You can imagine the laugh that my husband burst into...


----------



## TSOJOURNER (Dec 16, 1999)

thats classic


----------



## Tartan34C (Nov 21, 2006)

You can only keep something a secret if you are the only one that knows.
All the best,
Robert Gainer


----------



## Jotun (May 4, 2006)

Hello from Gothenburg! It seems that some of my favorite bands come from your city! Nice story.


----------



## Melrna (Apr 6, 2004)

Lesson learned. Never mess around with Daddy's little girl. My daughter was the same way when she grew up.


----------



## sailingdog (Mar 19, 2006)

LOL... you didn't pay her enough...  You really need to bribe her better to get her to keep quiet.


----------



## sailortjk1 (Dec 20, 2005)

I thought this thread was going to be about wind direction and sail trim! LOL! (Telltale / telltail)
Nice story. Kids say the darndest things.


----------



## TrueBlue (Oct 11, 2004)

Great story, but if I were your husband, I'm not so sure I'd be laughing.


----------



## ReverendMike (Aug 1, 2006)

When I first saw the title of the thread I thought you had taped your daughter to the sail! Boy would that mess up the air flow.


----------



## camaraderie (May 22, 2002)

Mareld...welcome and funny story! 
In case you have not figured it out here... telltale= a piece of string or tape on a sail that shows wind direction.
Tattletale= a funny daughter who holds Mommy accountable!! (g)


----------



## Tartan34C (Nov 21, 2006)

camaraderie said:


> Mareld...welcome and funny story!
> In case you have not figured it out here... telltale= a piece of string or tape on a sail that shows wind direction.
> Tattletale= a funny daughter who holds Mommy accountable!! (g)

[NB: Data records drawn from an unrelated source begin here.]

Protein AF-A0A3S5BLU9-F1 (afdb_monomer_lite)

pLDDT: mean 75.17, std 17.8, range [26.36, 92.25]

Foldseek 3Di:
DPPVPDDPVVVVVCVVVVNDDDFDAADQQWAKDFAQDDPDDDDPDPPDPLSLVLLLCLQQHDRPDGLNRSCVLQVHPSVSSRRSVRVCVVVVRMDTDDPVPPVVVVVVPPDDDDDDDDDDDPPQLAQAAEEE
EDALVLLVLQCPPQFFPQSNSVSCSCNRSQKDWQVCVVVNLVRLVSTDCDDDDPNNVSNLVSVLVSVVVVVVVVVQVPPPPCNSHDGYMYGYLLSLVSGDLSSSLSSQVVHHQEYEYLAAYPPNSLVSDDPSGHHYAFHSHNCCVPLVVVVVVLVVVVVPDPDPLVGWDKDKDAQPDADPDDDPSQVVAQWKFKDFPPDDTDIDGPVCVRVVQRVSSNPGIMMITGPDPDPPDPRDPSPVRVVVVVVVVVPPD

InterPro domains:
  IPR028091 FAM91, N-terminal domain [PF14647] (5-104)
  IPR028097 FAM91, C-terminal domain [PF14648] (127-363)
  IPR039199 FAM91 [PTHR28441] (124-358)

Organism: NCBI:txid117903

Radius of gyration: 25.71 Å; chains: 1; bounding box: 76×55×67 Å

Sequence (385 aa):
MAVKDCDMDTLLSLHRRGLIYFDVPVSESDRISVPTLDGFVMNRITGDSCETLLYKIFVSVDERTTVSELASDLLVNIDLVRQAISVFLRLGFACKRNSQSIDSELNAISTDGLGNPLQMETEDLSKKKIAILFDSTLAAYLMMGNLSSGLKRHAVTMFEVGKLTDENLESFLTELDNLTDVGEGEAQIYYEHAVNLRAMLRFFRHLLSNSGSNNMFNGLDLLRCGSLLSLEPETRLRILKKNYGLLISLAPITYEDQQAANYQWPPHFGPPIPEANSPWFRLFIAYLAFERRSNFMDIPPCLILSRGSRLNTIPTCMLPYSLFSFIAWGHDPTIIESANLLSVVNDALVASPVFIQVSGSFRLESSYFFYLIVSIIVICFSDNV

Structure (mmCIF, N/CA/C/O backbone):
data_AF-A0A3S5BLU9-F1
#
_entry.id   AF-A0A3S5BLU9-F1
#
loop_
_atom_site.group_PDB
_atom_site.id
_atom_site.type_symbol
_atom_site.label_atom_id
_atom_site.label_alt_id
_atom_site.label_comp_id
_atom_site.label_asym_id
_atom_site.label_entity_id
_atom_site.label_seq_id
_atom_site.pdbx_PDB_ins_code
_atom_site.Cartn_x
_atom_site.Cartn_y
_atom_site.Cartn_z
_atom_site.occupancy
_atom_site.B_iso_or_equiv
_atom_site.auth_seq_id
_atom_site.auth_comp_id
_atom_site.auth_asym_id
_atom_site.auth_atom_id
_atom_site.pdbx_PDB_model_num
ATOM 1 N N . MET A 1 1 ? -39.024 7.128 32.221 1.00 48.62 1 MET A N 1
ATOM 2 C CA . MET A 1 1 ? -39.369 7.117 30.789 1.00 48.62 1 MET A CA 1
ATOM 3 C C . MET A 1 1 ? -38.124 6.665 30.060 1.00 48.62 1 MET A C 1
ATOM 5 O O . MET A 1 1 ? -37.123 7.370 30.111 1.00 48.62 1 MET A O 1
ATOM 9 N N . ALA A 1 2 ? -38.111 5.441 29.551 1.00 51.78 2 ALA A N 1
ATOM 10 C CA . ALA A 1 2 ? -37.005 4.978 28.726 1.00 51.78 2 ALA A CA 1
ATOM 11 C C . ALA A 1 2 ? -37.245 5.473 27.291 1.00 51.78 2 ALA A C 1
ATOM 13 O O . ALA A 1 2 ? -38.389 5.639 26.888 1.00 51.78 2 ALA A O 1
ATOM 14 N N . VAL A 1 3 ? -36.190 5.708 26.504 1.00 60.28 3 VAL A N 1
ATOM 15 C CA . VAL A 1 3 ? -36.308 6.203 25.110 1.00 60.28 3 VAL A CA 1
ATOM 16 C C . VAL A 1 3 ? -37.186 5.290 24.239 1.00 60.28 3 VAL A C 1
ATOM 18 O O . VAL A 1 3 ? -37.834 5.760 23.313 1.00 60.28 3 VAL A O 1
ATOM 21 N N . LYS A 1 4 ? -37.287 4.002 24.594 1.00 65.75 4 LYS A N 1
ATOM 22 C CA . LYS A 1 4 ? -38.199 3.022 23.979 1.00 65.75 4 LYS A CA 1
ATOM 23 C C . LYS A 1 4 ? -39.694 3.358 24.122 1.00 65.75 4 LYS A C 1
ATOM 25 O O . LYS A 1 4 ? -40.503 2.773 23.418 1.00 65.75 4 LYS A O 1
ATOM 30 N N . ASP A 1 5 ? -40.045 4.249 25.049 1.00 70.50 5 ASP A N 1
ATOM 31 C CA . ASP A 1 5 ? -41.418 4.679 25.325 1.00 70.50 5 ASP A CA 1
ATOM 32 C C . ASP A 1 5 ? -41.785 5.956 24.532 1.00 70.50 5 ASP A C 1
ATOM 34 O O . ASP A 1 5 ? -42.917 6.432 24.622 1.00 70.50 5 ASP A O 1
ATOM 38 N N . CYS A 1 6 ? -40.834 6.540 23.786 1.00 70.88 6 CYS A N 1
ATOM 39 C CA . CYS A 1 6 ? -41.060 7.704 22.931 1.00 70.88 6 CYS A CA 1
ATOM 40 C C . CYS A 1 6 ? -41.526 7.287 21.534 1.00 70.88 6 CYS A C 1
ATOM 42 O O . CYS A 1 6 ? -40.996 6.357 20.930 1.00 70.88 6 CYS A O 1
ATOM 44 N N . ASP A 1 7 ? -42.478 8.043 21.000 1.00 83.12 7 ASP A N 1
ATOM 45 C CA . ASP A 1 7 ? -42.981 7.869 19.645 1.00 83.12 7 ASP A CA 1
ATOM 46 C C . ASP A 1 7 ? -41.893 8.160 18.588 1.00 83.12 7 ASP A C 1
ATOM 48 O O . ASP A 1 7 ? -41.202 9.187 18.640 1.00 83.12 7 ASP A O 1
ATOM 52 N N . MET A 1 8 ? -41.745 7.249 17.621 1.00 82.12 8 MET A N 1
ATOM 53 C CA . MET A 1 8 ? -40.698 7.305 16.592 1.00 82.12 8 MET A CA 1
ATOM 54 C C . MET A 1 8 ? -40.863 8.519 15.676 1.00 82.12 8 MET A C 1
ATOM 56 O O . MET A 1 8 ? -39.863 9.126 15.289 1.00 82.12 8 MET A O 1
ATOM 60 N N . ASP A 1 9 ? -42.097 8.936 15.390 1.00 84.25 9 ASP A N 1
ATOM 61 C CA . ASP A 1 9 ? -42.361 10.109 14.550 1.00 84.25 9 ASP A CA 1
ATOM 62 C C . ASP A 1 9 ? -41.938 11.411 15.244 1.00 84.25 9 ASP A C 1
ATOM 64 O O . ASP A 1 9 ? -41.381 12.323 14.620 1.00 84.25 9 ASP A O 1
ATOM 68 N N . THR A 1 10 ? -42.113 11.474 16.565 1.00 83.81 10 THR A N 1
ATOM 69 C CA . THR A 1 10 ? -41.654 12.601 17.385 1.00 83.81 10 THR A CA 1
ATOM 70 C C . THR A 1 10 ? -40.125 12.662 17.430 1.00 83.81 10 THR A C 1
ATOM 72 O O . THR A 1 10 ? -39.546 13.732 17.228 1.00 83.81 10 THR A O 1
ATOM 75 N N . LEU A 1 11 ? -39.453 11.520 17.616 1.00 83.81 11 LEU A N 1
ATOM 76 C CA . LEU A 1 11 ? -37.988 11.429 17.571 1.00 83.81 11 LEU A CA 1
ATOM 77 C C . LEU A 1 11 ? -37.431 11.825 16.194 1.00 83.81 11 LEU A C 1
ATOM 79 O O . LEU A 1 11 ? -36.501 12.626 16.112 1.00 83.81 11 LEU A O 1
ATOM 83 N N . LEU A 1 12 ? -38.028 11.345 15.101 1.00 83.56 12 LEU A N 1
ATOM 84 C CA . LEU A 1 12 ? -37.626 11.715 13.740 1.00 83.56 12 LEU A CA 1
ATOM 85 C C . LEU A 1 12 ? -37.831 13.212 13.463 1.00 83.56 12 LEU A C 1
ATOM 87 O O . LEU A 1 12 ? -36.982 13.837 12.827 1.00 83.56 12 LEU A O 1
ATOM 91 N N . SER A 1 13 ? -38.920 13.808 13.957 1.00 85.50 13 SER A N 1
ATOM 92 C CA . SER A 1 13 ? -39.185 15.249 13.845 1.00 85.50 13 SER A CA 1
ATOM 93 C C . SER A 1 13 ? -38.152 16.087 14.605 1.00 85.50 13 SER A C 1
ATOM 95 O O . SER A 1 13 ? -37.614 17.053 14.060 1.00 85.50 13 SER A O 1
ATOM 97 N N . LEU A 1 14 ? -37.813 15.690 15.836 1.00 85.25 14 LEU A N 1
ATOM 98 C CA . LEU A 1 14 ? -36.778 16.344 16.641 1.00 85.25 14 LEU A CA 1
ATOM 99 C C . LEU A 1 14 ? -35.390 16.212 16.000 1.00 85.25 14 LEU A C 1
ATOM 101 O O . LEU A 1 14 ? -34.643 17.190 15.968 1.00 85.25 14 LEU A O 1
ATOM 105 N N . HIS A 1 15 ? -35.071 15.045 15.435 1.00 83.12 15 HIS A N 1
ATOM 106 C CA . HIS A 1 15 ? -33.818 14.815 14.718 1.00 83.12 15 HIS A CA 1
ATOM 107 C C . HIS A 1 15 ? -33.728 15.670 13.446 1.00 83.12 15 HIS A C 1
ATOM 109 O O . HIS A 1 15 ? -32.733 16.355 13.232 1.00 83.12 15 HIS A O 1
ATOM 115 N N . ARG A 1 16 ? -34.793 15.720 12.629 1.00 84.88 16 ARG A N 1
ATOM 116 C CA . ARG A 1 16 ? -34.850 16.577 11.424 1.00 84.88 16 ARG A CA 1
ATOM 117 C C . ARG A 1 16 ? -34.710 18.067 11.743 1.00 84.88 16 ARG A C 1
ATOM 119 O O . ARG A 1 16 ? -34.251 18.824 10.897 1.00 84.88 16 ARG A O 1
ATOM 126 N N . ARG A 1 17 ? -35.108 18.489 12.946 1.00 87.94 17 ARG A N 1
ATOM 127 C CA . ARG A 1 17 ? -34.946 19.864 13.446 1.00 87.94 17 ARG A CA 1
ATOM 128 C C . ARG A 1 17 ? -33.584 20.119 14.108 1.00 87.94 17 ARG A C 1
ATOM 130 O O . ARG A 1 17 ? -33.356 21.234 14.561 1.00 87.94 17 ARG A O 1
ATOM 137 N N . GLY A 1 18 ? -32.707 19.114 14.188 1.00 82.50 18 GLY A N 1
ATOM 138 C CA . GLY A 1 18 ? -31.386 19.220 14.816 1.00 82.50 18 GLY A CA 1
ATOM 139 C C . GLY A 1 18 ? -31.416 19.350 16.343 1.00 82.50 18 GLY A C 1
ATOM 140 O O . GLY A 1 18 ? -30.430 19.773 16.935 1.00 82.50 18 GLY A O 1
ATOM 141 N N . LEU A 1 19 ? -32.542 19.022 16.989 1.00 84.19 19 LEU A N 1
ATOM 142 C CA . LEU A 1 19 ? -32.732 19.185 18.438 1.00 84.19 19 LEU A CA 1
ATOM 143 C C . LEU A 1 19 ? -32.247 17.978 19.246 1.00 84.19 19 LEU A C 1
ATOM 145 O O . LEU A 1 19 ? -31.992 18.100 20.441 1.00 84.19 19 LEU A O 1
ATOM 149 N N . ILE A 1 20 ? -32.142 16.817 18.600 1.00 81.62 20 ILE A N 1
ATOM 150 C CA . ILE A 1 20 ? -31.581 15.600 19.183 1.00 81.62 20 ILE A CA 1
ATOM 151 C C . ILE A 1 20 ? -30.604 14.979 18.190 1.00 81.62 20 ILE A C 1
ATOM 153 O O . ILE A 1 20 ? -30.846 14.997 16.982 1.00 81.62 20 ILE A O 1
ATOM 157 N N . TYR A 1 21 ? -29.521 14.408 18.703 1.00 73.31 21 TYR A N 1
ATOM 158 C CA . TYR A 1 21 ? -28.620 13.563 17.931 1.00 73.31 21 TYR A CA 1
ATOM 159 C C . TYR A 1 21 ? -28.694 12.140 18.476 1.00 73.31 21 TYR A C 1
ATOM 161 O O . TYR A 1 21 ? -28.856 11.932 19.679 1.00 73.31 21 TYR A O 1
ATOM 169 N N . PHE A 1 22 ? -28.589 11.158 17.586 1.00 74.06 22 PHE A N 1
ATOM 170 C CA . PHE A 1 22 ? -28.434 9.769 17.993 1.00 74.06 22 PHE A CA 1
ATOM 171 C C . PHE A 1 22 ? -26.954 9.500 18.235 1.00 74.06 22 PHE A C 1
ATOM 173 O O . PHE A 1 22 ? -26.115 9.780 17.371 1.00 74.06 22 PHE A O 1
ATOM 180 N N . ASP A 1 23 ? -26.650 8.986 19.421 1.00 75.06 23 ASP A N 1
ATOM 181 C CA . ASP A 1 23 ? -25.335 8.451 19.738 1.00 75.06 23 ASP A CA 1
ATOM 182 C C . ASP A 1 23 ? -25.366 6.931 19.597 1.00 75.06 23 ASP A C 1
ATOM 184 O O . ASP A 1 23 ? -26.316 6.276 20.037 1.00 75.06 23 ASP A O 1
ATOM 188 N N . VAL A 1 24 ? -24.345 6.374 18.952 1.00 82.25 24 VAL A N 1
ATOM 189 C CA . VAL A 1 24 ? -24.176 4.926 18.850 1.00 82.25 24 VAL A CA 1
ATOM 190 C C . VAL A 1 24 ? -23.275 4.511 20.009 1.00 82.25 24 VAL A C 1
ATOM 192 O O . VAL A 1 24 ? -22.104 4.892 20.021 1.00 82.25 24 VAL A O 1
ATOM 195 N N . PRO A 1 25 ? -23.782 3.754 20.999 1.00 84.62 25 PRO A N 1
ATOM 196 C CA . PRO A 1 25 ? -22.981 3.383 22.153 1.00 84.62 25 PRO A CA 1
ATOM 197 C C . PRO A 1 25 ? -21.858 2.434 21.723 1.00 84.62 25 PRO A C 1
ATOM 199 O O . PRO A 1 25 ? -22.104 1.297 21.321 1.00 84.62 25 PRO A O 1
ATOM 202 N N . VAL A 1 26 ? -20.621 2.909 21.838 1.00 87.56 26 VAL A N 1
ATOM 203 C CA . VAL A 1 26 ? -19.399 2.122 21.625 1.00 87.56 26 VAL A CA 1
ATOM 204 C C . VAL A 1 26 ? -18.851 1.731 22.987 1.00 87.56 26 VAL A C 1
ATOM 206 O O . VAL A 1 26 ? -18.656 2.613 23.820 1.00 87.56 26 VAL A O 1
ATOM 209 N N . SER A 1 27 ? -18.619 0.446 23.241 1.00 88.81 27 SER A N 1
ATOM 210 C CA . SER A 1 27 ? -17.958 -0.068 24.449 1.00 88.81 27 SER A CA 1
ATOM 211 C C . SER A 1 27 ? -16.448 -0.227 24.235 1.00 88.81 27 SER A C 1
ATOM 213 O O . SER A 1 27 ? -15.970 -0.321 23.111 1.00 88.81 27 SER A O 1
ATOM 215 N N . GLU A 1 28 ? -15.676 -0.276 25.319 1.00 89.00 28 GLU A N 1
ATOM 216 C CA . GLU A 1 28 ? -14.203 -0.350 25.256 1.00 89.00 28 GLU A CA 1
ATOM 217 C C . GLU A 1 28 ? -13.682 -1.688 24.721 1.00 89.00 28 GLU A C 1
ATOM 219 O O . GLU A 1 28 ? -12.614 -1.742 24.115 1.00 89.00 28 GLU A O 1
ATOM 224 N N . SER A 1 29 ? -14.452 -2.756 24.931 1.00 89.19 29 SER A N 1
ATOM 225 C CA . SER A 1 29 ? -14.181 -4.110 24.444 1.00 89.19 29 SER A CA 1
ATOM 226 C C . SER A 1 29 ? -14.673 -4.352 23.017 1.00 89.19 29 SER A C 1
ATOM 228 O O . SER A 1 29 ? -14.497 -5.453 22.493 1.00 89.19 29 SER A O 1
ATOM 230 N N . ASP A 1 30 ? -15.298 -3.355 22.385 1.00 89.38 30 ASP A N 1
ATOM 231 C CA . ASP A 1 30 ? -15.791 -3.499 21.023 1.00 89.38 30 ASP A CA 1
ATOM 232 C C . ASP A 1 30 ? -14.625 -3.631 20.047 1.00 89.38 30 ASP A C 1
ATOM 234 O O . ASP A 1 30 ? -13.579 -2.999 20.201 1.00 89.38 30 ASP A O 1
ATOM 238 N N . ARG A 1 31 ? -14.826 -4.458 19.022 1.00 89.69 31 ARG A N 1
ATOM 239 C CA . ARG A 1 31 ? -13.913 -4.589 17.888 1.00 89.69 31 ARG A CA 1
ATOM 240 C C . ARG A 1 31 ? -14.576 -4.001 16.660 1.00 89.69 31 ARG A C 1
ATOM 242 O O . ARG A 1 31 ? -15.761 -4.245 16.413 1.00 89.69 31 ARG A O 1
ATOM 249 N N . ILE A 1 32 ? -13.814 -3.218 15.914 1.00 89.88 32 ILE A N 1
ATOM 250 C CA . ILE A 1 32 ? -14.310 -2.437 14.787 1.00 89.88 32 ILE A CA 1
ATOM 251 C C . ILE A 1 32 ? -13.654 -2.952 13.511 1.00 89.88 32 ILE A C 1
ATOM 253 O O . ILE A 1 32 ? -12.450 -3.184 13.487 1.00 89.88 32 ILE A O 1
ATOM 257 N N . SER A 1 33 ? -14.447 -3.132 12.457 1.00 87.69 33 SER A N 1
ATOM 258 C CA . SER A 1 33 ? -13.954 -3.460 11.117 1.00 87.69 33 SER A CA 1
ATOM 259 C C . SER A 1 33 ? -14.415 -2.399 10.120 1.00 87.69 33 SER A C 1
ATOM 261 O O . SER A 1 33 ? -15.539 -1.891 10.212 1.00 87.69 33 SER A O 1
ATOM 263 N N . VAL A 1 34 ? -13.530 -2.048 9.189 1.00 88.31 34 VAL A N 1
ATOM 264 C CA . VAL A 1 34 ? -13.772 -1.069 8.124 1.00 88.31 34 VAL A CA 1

In the old sense of the word a telltale is something that tells the truth or "tells the tale". A telltale compass for instance is the upside down compass over the captain's bunk. It was used to tell the captain that the boat was on course while he was in his bunk. A tattletale is someone who spills the goods on someone else and a telltale person can be someone who either spills the goods or just reports a fact.
All the best,
Robert Gainer


----------



## TrueBlue (Oct 11, 2004)

From now on, I'm referring to my sail's telltales as tattletales.


----------



## sanctuarysam (Sep 16, 2006)

if memory serves correctly Ben Franklin said..."Three may keep a secret, if two of them are dead."
always liked that quotation, and it seems appropriate here...


----------



## sailhagg (Feb 19, 2007)

Loved the story! Reminds me of when my daughter was little. Now she's a surly teen and barely speaks 
sancturarysam-nice quote!

Welcome Mareld!


----------



## Mareld (Mar 21, 2007)

*Telltale - telltail!*

You know I actually looked the word up before using it in an online dictionary...
Guess I got it wrong anyway!

Oh well, now I know the difference... I can hide behind the fact that I am both blond and swedish!

As for the comment from TrueBlue about not laughing - I can assure you that the damage wasn't that big and for my husband to actually get my daghter to side with him in a conflict made his day....

I did not even notice bumping into the dock or crane or whatever it was that I bumped into...


----------



## sailingdog (Mar 19, 2006)

MarelD-

You sure it was you, and not your husband that did the damage...  He could have paid your daughter off, knowing that you might not realize it wasn't your fault.


----------



## merttan (Oct 14, 2007)

That's funny!!!


----------